- On May 19th, certain government bonds rose in value, while futures on the S&P 500 stocks index fell and oil prices fell.
- The price of bitcoin plummeted 30% on reports that China was planning a crackdown on digital currencies.
- If retail investors decide to return to stocks, any significant and persistent drop in crypto might serve as a catalyst for a recovery in riskier sectors of the stock market.
The crypto-industry has been thriving for quite some time already, and the global covid pandemic helped it as well. The main reasons for that were that more and more people were investing their money in cryptos in the hope to generate financial profits during this tough economic time.
This month’s massive collapse in cryptocurrency prices and subsequent rebound reverberated across traditional asset classes, perhaps providing a taste of what would happen in the case of a more significant shake-up. On May 19th, certain government bonds rose in value, while futures on the S&P 500 stocks index fell and oil prices fell as the price of bitcoin plummeted 30% on reports that China was planning a crackdown on digital currencies. The Japanese yen, a currency that is frequently in favor during times of stress also rose. After several hours, bitcoin strongly recovered. However, the turbulence drew the attention of major market players which was rare.
The impetus for these swings appears to have been a sharp crash in bitcoin, it was noted by the Rabobank rates analysts Richard McGuire and Lyn Graham-Taylor in their usual report the following day. Even a vulnerable publication like the Rabo Rates Daily has been obliged to acknowledge the importance of cryptocurrencies. It appears difficult to conceive of how there may be a direct relation between bitcoin’s manipulations and moves on the part of the global financial market.
Typically, esoteric variables such as tweets from Bitcoin lover Elon Musk, whose electric car business Tesla has purchased substantial numbers of the tokens, driving crypto values. Price changes in highly speculative cryptocurrencies seldom, if ever, have an impact on established and regulated markets. Cryptocurrencies sank dramatically again on Friday Afternoon as China’s vice premier Liu He reaffirmed Beijing’s intent to prohibit cryptocurrency mining and trade. The announcement caused bitcoin’s value to drop 12%, Ethereum’s value to drop 20%, and dogecoin’s value to drop 18%. The sell-off spread to the US stock market with the tech-heavy Nasdaq falling in the last hour of trade.
The price volatility is the main reason why people are skeptical towards crypto trading or investment, which can also be perceived as an advantage since those who bought bitcoins in September 2020 at approximately 10,000 USD, in March their funds were 5 times more, roughly to say more than 60,000 USD. However, due to the general negative attitudes towards the crypto-industry, a lot of brokerage companies are using marketing tips, such as giving the small amount of bitcoin no deposit bonus for signing up on the website or even for registering a friend. The same way was used by one of the major crypto platforms, Binance.com where the number of users was massively increased.
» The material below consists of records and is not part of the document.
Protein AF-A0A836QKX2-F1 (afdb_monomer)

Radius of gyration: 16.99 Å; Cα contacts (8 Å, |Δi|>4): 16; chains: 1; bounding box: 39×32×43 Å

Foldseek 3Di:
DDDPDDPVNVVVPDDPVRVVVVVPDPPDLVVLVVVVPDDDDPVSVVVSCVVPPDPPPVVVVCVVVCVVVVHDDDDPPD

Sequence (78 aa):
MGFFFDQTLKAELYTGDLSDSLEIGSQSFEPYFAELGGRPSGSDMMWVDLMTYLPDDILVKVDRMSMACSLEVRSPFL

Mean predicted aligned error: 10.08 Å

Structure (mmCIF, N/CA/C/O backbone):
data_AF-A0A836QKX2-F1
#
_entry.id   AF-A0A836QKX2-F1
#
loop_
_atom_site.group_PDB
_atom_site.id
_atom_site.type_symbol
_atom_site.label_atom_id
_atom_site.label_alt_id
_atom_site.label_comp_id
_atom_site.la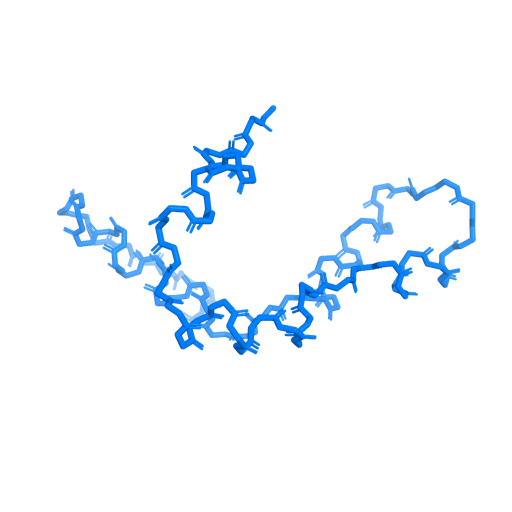bel_asym_id
_atom_site.label_entity_id
_atom_site.label_seq_id
_atom_site.pdbx_PDB_ins_code
_atom_site.Cartn_x
_atom_site.Cartn_y
_atom_site.Cartn_z
_atom_site.occupancy
_atom_site.B_iso_or_equiv
_atom_site.auth_seq_id
_atom_site.auth_comp_id
_atom_site.auth_asym_id
_atom_site.auth_atom_id
_atom_site.pdbx_PDB_model_num
ATOM 1 N N . MET A 1 1 ? 4.617 -19.798 1.356 1.00 37.12 1 MET A N 1
ATOM 2 C CA . MET A 1 1 ? 3.837 -18.700 1.959 1.00 37.12 1 MET A CA 1
ATOM 3 C C . MET A 1 1 ? 2.393 -18.916 1.527 1.00 37.12 1 MET A C 1
ATOM 5 O O . MET A 1 1 ? 2.081 -18.659 0.375 1.00 37.12 1 MET A O 1
ATOM 9 N N . GLY A 1 2 ? 1.580 -19.584 2.349 1.00 43.69 2 GLY A N 1
ATOM 10 C CA . GLY A 1 2 ? 0.234 -20.006 1.947 1.00 43.69 2 GLY A CA 1
ATOM 11 C C . GLY A 1 2 ? -0.746 -18.842 2.024 1.00 43.69 2 GLY A C 1
ATOM 12 O O . GLY A 1 2 ? -0.774 -18.144 3.035 1.00 43.69 2 GLY A O 1
ATOM 13 N N . PHE A 1 3 ? -1.535 -18.629 0.972 1.00 51.41 3 PHE A N 1
ATOM 14 C CA . PHE A 1 3 ? -2.731 -17.798 1.070 1.00 51.41 3 PHE A CA 1
ATOM 15 C C . PHE A 1 3 ? -3.612 -18.375 2.187 1.00 51.41 3 PHE A C 1
ATOM 17 O O . PHE A 1 3 ? -3.936 -19.557 2.165 1.00 51.41 3 PHE A O 1
ATOM 24 N N . PHE A 1 4 ? -3.947 -17.555 3.185 1.00 61.62 4 PHE A N 1
ATOM 25 C CA . PHE A 1 4 ? -4.691 -17.970 4.383 1.00 61.62 4 PHE A CA 1
ATOM 26 C C . PHE A 1 4 ? -6.125 -18.450 4.071 1.00 61.62 4 PHE A C 1
ATOM 28 O O . PHE A 1 4 ? -6.738 -19.132 4.883 1.00 61.62 4 PHE A O 1
ATOM 35 N N . PHE A 1 5 ? -6.636 -18.139 2.875 1.00 72.81 5 PHE A N 1
ATOM 36 C CA . PHE A 1 5 ? -7.958 -18.527 2.391 1.00 72.81 5 PHE A CA 1
ATOM 37 C C . PHE A 1 5 ? -7.844 -19.212 1.024 1.00 72.81 5 PHE A C 1
ATOM 39 O O . PHE A 1 5 ? -7.338 -18.602 0.073 1.00 72.81 5 PHE A O 1
ATOM 46 N N . ASP A 1 6 ? -8.315 -20.457 0.919 1.00 80.00 6 ASP A N 1
ATOM 47 C CA . ASP A 1 6 ? -8.452 -21.156 -0.362 1.00 80.00 6 ASP A CA 1
ATOM 48 C C . ASP A 1 6 ? -9.697 -20.676 -1.137 1.00 80.00 6 ASP A C 1
ATOM 50 O O . ASP A 1 6 ? -10.481 -19.860 -0.648 1.00 80.00 6 ASP A O 1
ATOM 54 N N . GLN A 1 7 ? -9.858 -21.127 -2.386 1.00 77.56 7 GLN A N 1
ATOM 55 C CA . GLN A 1 7 ? -10.984 -20.692 -3.226 1.00 77.56 7 GLN A CA 1
ATOM 56 C C . GLN A 1 7 ? -12.346 -21.144 -2.684 1.00 77.56 7 GLN A C 1
ATOM 58 O O . GLN A 1 7 ? -13.342 -20.456 -2.892 1.00 77.56 7 GLN A O 1
ATOM 63 N N . THR A 1 8 ? -12.395 -22.264 -1.964 1.00 83.12 8 THR A N 1
ATOM 64 C CA . THR A 1 8 ? -13.624 -22.786 -1.363 1.00 83.12 8 THR A CA 1
ATOM 65 C C . THR A 1 8 ? -14.050 -21.914 -0.185 1.00 83.12 8 THR A C 1
ATOM 67 O O . THR A 1 8 ? -15.189 -21.464 -0.129 1.00 83.12 8 THR A O 1
ATOM 70 N N . LEU A 1 9 ? -13.112 -21.577 0.698 1.00 81.31 9 LEU A N 1
ATOM 71 C CA . LEU A 1 9 ? -13.357 -20.763 1.884 1.00 81.31 9 LEU A CA 1
ATOM 72 C C . LEU A 1 9 ? -13.681 -19.310 1.518 1.00 81.31 9 LEU A C 1
ATOM 74 O O . LEU A 1 9 ? -14.479 -18.658 2.185 1.00 81.31 9 LEU A O 1
ATOM 78 N N . LYS A 1 10 ? -13.124 -18.803 0.414 1.00 79.12 10 LYS A N 1
ATOM 79 C CA . LYS A 1 10 ? -13.526 -17.510 -0.157 1.00 79.12 10 LYS A CA 1
ATOM 80 C C . LYS A 1 10 ? -14.985 -17.508 -0.605 1.00 79.12 10 LYS A C 1
ATOM 82 O O . LYS A 1 10 ? -15.701 -16.573 -0.269 1.00 79.12 10 LYS A O 1
ATOM 87 N N . ALA A 1 11 ? -15.429 -18.550 -1.308 1.00 80.50 11 ALA A N 1
ATOM 88 C CA . ALA A 1 11 ? -16.817 -18.659 -1.753 1.00 80.50 11 ALA A CA 1
ATOM 89 C C . ALA A 1 11 ? -17.808 -18.741 -0.577 1.00 80.50 11 ALA A C 1
ATOM 91 O O . ALA A 1 11 ? -18.914 -18.224 -0.680 1.00 80.50 11 ALA A O 1
ATOM 92 N N . GLU A 1 12 ? -17.407 -19.342 0.547 1.00 86.38 12 GLU A N 1
ATOM 93 C CA . GLU A 1 12 ? -18.220 -19.383 1.771 1.00 86.38 12 GLU A CA 1
ATOM 94 C C . GLU A 1 12 ? -18.260 -18.043 2.523 1.00 86.38 12 GLU A C 1
ATOM 96 O O . GLU A 1 12 ? -19.266 -17.718 3.153 1.00 86.38 12 GLU A O 1
ATOM 101 N N . LEU A 1 13 ? -17.170 -17.270 2.484 1.00 84.62 13 LEU A N 1
ATOM 102 C CA . LEU A 1 13 ? -17.060 -15.989 3.189 1.00 84.62 13 LEU A CA 1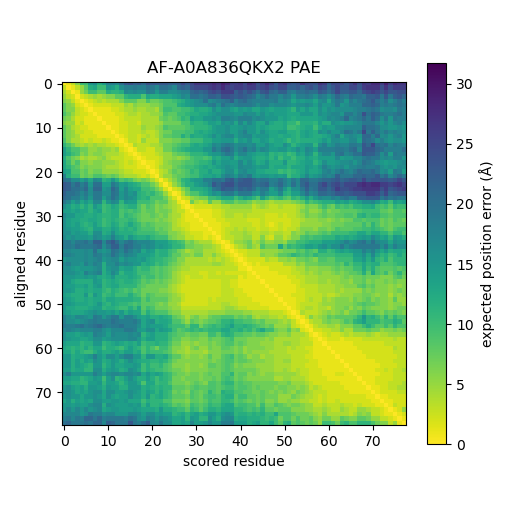
ATOM 103 C C . LEU A 1 13 ? -17.625 -14.801 2.403 1.00 84.62 13 LEU A C 1
ATOM 105 O O . LEU A 1 13 ? -17.966 -13.783 3.009 1.00 84.62 13 LEU A O 1
ATOM 109 N N . TYR A 1 14 ? -17.679 -14.881 1.074 1.00 84.81 14 TYR A N 1
ATOM 110 C CA . TYR A 1 14 ? -18.200 -13.799 0.248 1.00 84.81 14 TYR A CA 1
ATOM 111 C C . TYR A 1 14 ? -19.725 -13.754 0.316 1.00 84.81 14 TYR A C 1
ATOM 113 O O . TYR A 1 14 ? -20.418 -14.748 0.120 1.00 84.81 14 TYR A O 1
ATOM 121 N N . THR A 1 15 ? -20.262 -12.568 0.591 1.00 82.62 15 THR A N 1
ATOM 122 C CA . THR A 1 15 ? -21.690 -12.302 0.417 1.00 82.62 15 THR A CA 1
ATOM 123 C C . THR A 1 15 ? -22.034 -12.314 -1.072 1.00 82.62 15 THR A C 1
ATOM 125 O O . THR A 1 15 ? -21.184 -11.964 -1.888 1.00 82.62 15 THR A O 1
ATOM 128 N N . GLY A 1 16 ? -23.278 -12.660 -1.428 1.00 79.56 16 GLY A N 1
ATOM 129 C CA . GLY A 1 16 ? -23.728 -12.690 -2.831 1.00 79.56 16 GLY A CA 1
ATOM 130 C C . GLY A 1 16 ? -23.408 -11.394 -3.591 1.00 79.56 16 GLY A C 1
ATOM 131 O O . GLY A 1 16 ? -22.802 -11.423 -4.655 1.00 79.56 16 GLY A O 1
ATOM 132 N N . ASP A 1 17 ? -23.668 -10.244 -2.964 1.00 78.75 17 ASP A N 1
ATOM 133 C CA . ASP A 1 17 ? -23.351 -8.925 -3.532 1.00 78.75 17 ASP A CA 1
ATOM 134 C C . ASP A 1 17 ? -21.843 -8.710 -3.773 1.00 78.75 17 ASP A C 1
ATOM 136 O O . ASP A 1 17 ? -21.433 -8.016 -4.708 1.00 78.75 17 ASP A O 1
ATOM 140 N N . LEU A 1 18 ? -20.989 -9.289 -2.920 1.00 78.62 18 LEU A N 1
ATOM 141 C CA . LEU A 1 18 ? -19.539 -9.209 -3.081 1.00 78.62 18 LEU A CA 1
ATOM 142 C C . LEU A 1 18 ? -19.070 -10.150 -4.193 1.00 78.62 18 LEU A C 1
ATOM 144 O O . LEU A 1 18 ? -18.264 -9.745 -5.021 1.00 78.62 18 LEU A O 1
ATOM 148 N N . SER A 1 19 ? -19.580 -11.383 -4.252 1.00 74.69 19 SER A N 1
ATOM 149 C CA . SER A 1 19 ? -19.236 -12.312 -5.334 1.00 74.69 19 SER A CA 1
ATOM 150 C C . SER A 1 19 ? -19.650 -11.777 -6.703 1.00 74.69 19 SER A C 1
ATOM 152 O O . SER A 1 19 ? -18.870 -11.885 -7.644 1.00 74.69 19 SER A O 1
ATOM 154 N N . ASP A 1 20 ? -20.813 -11.131 -6.790 1.00 76.62 20 ASP A N 1
ATOM 155 C CA . ASP A 1 20 ? -21.329 -10.560 -8.037 1.00 76.62 20 ASP A CA 1
ATOM 156 C C . ASP A 1 20 ? -20.543 -9.308 -8.466 1.00 76.62 20 ASP A C 1
ATOM 158 O O . ASP A 1 20 ? -20.384 -9.039 -9.655 1.00 76.62 20 ASP A O 1
ATOM 162 N N . SER A 1 21 ? -19.992 -8.547 -7.513 1.00 73.00 21 SER A N 1
ATOM 163 C CA . SER A 1 21 ? -19.130 -7.390 -7.810 1.00 73.00 21 SER A CA 1
ATOM 164 C C . SER A 1 21 ? -17.668 -7.758 -8.094 1.00 73.00 21 SER A C 1
ATOM 166 O O . SER A 1 21 ? -16.939 -6.959 -8.686 1.00 73.00 21 SER A O 1
ATOM 168 N N . LEU A 1 22 ? -17.239 -8.972 -7.734 1.00 71.06 22 LEU A N 1
ATOM 169 C CA . LEU A 1 22 ? -15.884 -9.484 -7.965 1.00 71.06 22 LEU A CA 1
ATOM 170 C C . LEU A 1 22 ? -15.616 -9.930 -9.414 1.00 71.06 22 LEU A 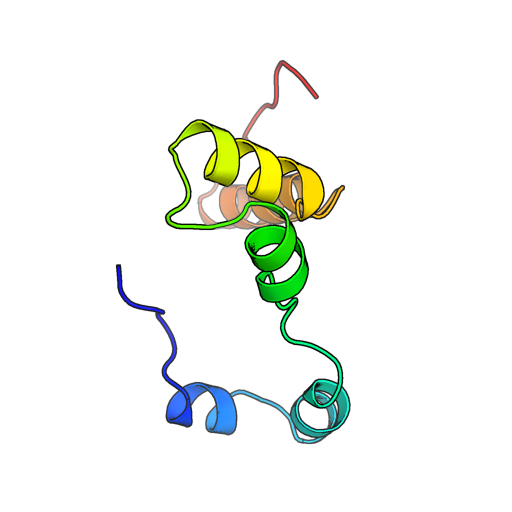C 1
ATOM 172 O O . LEU A 1 22 ? -14.472 -10.260 -9.731 1.00 71.06 22 LEU A O 1
ATOM 176 N N . GLU A 1 23 ? -16.599 -9.863 -10.323 1.00 59.34 23 GLU A N 1
ATOM 177 C CA . GLU A 1 23 ? -16.354 -9.997 -11.773 1.00 59.34 23 GLU A CA 1
ATOM 178 C C . GLU A 1 23 ? -15.443 -8.883 -12.335 1.00 59.34 23 GLU A C 1
ATOM 180 O O . GLU A 1 23 ? -14.962 -8.971 -13.466 1.00 59.34 23 GLU A O 1
ATOM 185 N N . ILE A 1 24 ? -15.124 -7.861 -11.533 1.00 55.03 24 ILE A N 1
ATOM 186 C CA . ILE A 1 24 ? -14.179 -6.803 -11.880 1.00 55.03 24 ILE A CA 1
ATOM 187 C C . ILE A 1 24 ? -12.901 -6.959 -11.047 1.00 55.03 24 ILE A C 1
ATOM 189 O O . ILE A 1 24 ? -12.745 -6.394 -9.970 1.00 55.03 24 ILE A O 1
ATOM 193 N N . GLY A 1 25 ? -11.958 -7.710 -11.616 1.00 55.56 25 GLY A N 1
ATOM 194 C CA . GLY A 1 25 ? -10.527 -7.504 -11.423 1.00 55.56 25 GLY A CA 1
ATOM 195 C C . GLY A 1 25 ? -9.972 -7.837 -10.039 1.00 55.56 25 GLY A C 1
ATOM 196 O O . GLY A 1 25 ? -9.711 -6.948 -9.230 1.00 55.56 25 GLY A O 1
ATOM 197 N N . SER A 1 26 ? -9.533 -9.088 -9.854 1.00 58.81 26 SER A N 1
ATOM 198 C CA . SER A 1 26 ? -8.224 -9.244 -9.208 1.00 58.81 26 SER A CA 1
ATOM 199 C C . SER A 1 26 ? -7.267 -8.331 -9.972 1.00 58.81 26 SER A C 1
ATOM 201 O O . SER A 1 26 ? -7.201 -8.469 -11.196 1.00 58.81 26 SER A O 1
ATOM 203 N N . GLN A 1 27 ? -6.590 -7.386 -9.313 1.00 62.94 27 GLN A N 1
ATOM 204 C CA . GLN A 1 27 ? -5.554 -6.600 -9.984 1.00 62.94 27 GLN A CA 1
ATOM 205 C C . GLN A 1 27 ? -4.555 -7.588 -10.588 1.00 62.94 27 GLN A C 1
ATOM 207 O O . GLN A 1 27 ? -3.791 -8.238 -9.879 1.00 62.94 27 GLN A O 1
ATOM 212 N N . SER A 1 28 ? -4.667 -7.791 -11.896 1.00 73.88 28 SER A N 1
ATOM 213 C CA . SER A 1 28 ? -3.794 -8.676 -12.637 1.00 73.88 28 SER A CA 1
ATOM 214 C C . SER A 1 28 ? -2.514 -7.895 -12.845 1.00 73.88 28 SER A C 1
ATOM 216 O O . SER A 1 28 ? -2.531 -6.791 -13.390 1.00 73.88 28 SER A O 1
ATOM 218 N N . PHE A 1 29 ? -1.413 -8.447 -12.349 1.00 81.81 29 PHE A N 1
ATOM 219 C CA . PHE A 1 29 ? -0.091 -7.873 -12.564 1.00 81.81 29 PHE A CA 1
ATOM 220 C C . PHE A 1 29 ? 0.500 -8.329 -13.905 1.00 81.81 29 PHE A C 1
ATOM 222 O O . PHE A 1 29 ? 1.526 -7.805 -14.332 1.00 81.81 29 PHE A O 1
ATOM 229 N N . GLU A 1 30 ? -0.155 -9.267 -14.604 1.00 82.12 30 GLU A N 1
ATOM 230 C CA . GLU A 1 30 ? 0.245 -9.763 -15.923 1.00 82.12 30 GLU A CA 1
ATOM 231 C C . GLU A 1 30 ? 0.558 -8.660 -16.946 1.00 82.12 30 GLU A C 1
ATOM 233 O O . GLU A 1 30 ? 1.564 -8.822 -17.636 1.00 82.12 30 GLU A O 1
AT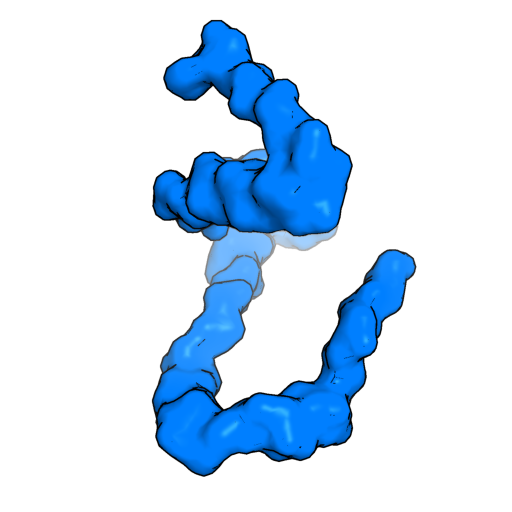OM 238 N N . PRO A 1 31 ? -0.195 -7.543 -17.058 1.00 85.31 31 PRO A N 1
ATOM 239 C CA . PRO A 1 31 ? 0.157 -6.464 -17.981 1.00 85.31 31 PRO A CA 1
ATOM 240 C C . PRO A 1 31 ? 1.542 -5.870 -17.690 1.00 85.31 31 PRO A C 1
ATOM 242 O O . PRO A 1 31 ? 2.338 -5.701 -18.607 1.00 85.31 31 PRO A O 1
ATOM 245 N N . TYR A 1 32 ? 1.869 -5.650 -16.414 1.00 85.88 32 TYR A N 1
ATOM 246 C CA . TYR A 1 32 ? 3.155 -5.091 -15.992 1.00 85.88 32 TYR A CA 1
ATOM 247 C C . TYR A 1 32 ? 4.308 -6.076 -16.220 1.00 85.88 32 TYR A C 1
ATOM 249 O O . TYR A 1 32 ? 5.395 -5.682 -16.633 1.00 85.88 32 TYR A O 1
ATOM 257 N N . PHE A 1 33 ? 4.074 -7.376 -16.008 1.00 85.19 33 PHE A N 1
ATOM 258 C CA . PHE A 1 33 ? 5.074 -8.409 -16.291 1.00 85.19 33 PHE A CA 1
ATOM 259 C C . PHE A 1 33 ? 5.266 -8.678 -17.789 1.00 85.19 33 PHE A C 1
ATOM 261 O O . PHE A 1 33 ? 6.372 -9.028 -18.205 1.00 85.19 33 PHE A O 1
ATOM 268 N N . ALA A 1 34 ? 4.228 -8.503 -18.611 1.00 86.50 34 ALA A N 1
ATOM 269 C CA . ALA A 1 34 ? 4.309 -8.688 -20.058 1.00 86.50 34 ALA A CA 1
ATOM 270 C C . ALA A 1 34 ? 5.236 -7.661 -20.732 1.00 86.50 34 ALA A C 1
ATOM 272 O O . ALA A 1 34 ? 5.893 -7.991 -21.721 1.00 86.50 34 ALA A O 1
ATOM 273 N N . GLU A 1 35 ? 5.339 -6.450 -20.176 1.00 85.56 35 GLU A N 1
ATOM 274 C CA . GLU A 1 35 ? 6.222 -5.384 -20.670 1.00 85.56 35 GLU A CA 1
ATOM 275 C C . GLU A 1 35 ? 7.716 -5.664 -20.427 1.00 85.56 35 GLU A C 1
ATOM 277 O O . GLU A 1 35 ? 8.566 -5.156 -21.158 1.00 85.56 35 GLU A O 1
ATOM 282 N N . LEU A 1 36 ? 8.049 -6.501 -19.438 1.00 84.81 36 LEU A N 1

Soren Willmann, who is a credit analyst at Barclays, also highlighted that Bitcoin’s turbulence has rocked European corporate bonds. Direct ramifications are difficult to imagine, but to the degree that the crypto correction coincides with weakness in shares of modern technological businesses, it matters to European credit, since the markets find it difficult to ignore S&P 500 weakness.
There is a lot of demand on the financial market for the crypto-industry, which directly increases the number of companies that were involved in providing the clients with the proper help. It is no surprise that as a result, the fraudulent activities increased and many people were involved in the scams. This is why the topic of bitcoin’s applicability to broader markets has become more serious among investors as authorities across the world aggressively circle the cryptocurrency circle, largely in an effort to strengthen consumer safeguards.
However, when it comes to the trustworthiness of the market, its volatility affects the investor’s attitude, and the volatility itself is dependent on many aspects. One of the main aspects, in this case, that should be taken into consideration is the impact of news and announcements. We have already seen how several world events have caused the price fluctuation, for example, the acceptance of bitcoin as a payment method by Tesla, which almost doubled the price of Bitcoin, but then, when Elon Musk announced that they would stop accepting it, the price was decreased by 50%.
The same case was when there were rumors about Microsoft starting accepting bitcoin payments, which also directly increased the demand as well as the price, however, when Bill Gates denied the rumors prices started declining as well.
One hypothesis is that if bitcoin prices plummet, it will be a significant hit to household budgets for retail investors, undermining the narrative that the booming consumer will keep stock markets afloat. Furthermore, certain funds and family offices have invested in cryptocurrencies causing a rise in interest among investment banks looking to meet demand. On the margins, a significant decrease in cryptocurrency might dampen the market’s desire for riskier investments.
On the other hand, a rise in crypto trading has corresponded with a reduction in volumes on the platforms that are used for stock trading popular with day traders who want to make a quick buck. If retail investors decide to return to stocks, any significant and persistent drop in crypto might serve as a catalyst for a recovery in riskier sectors of the stock market.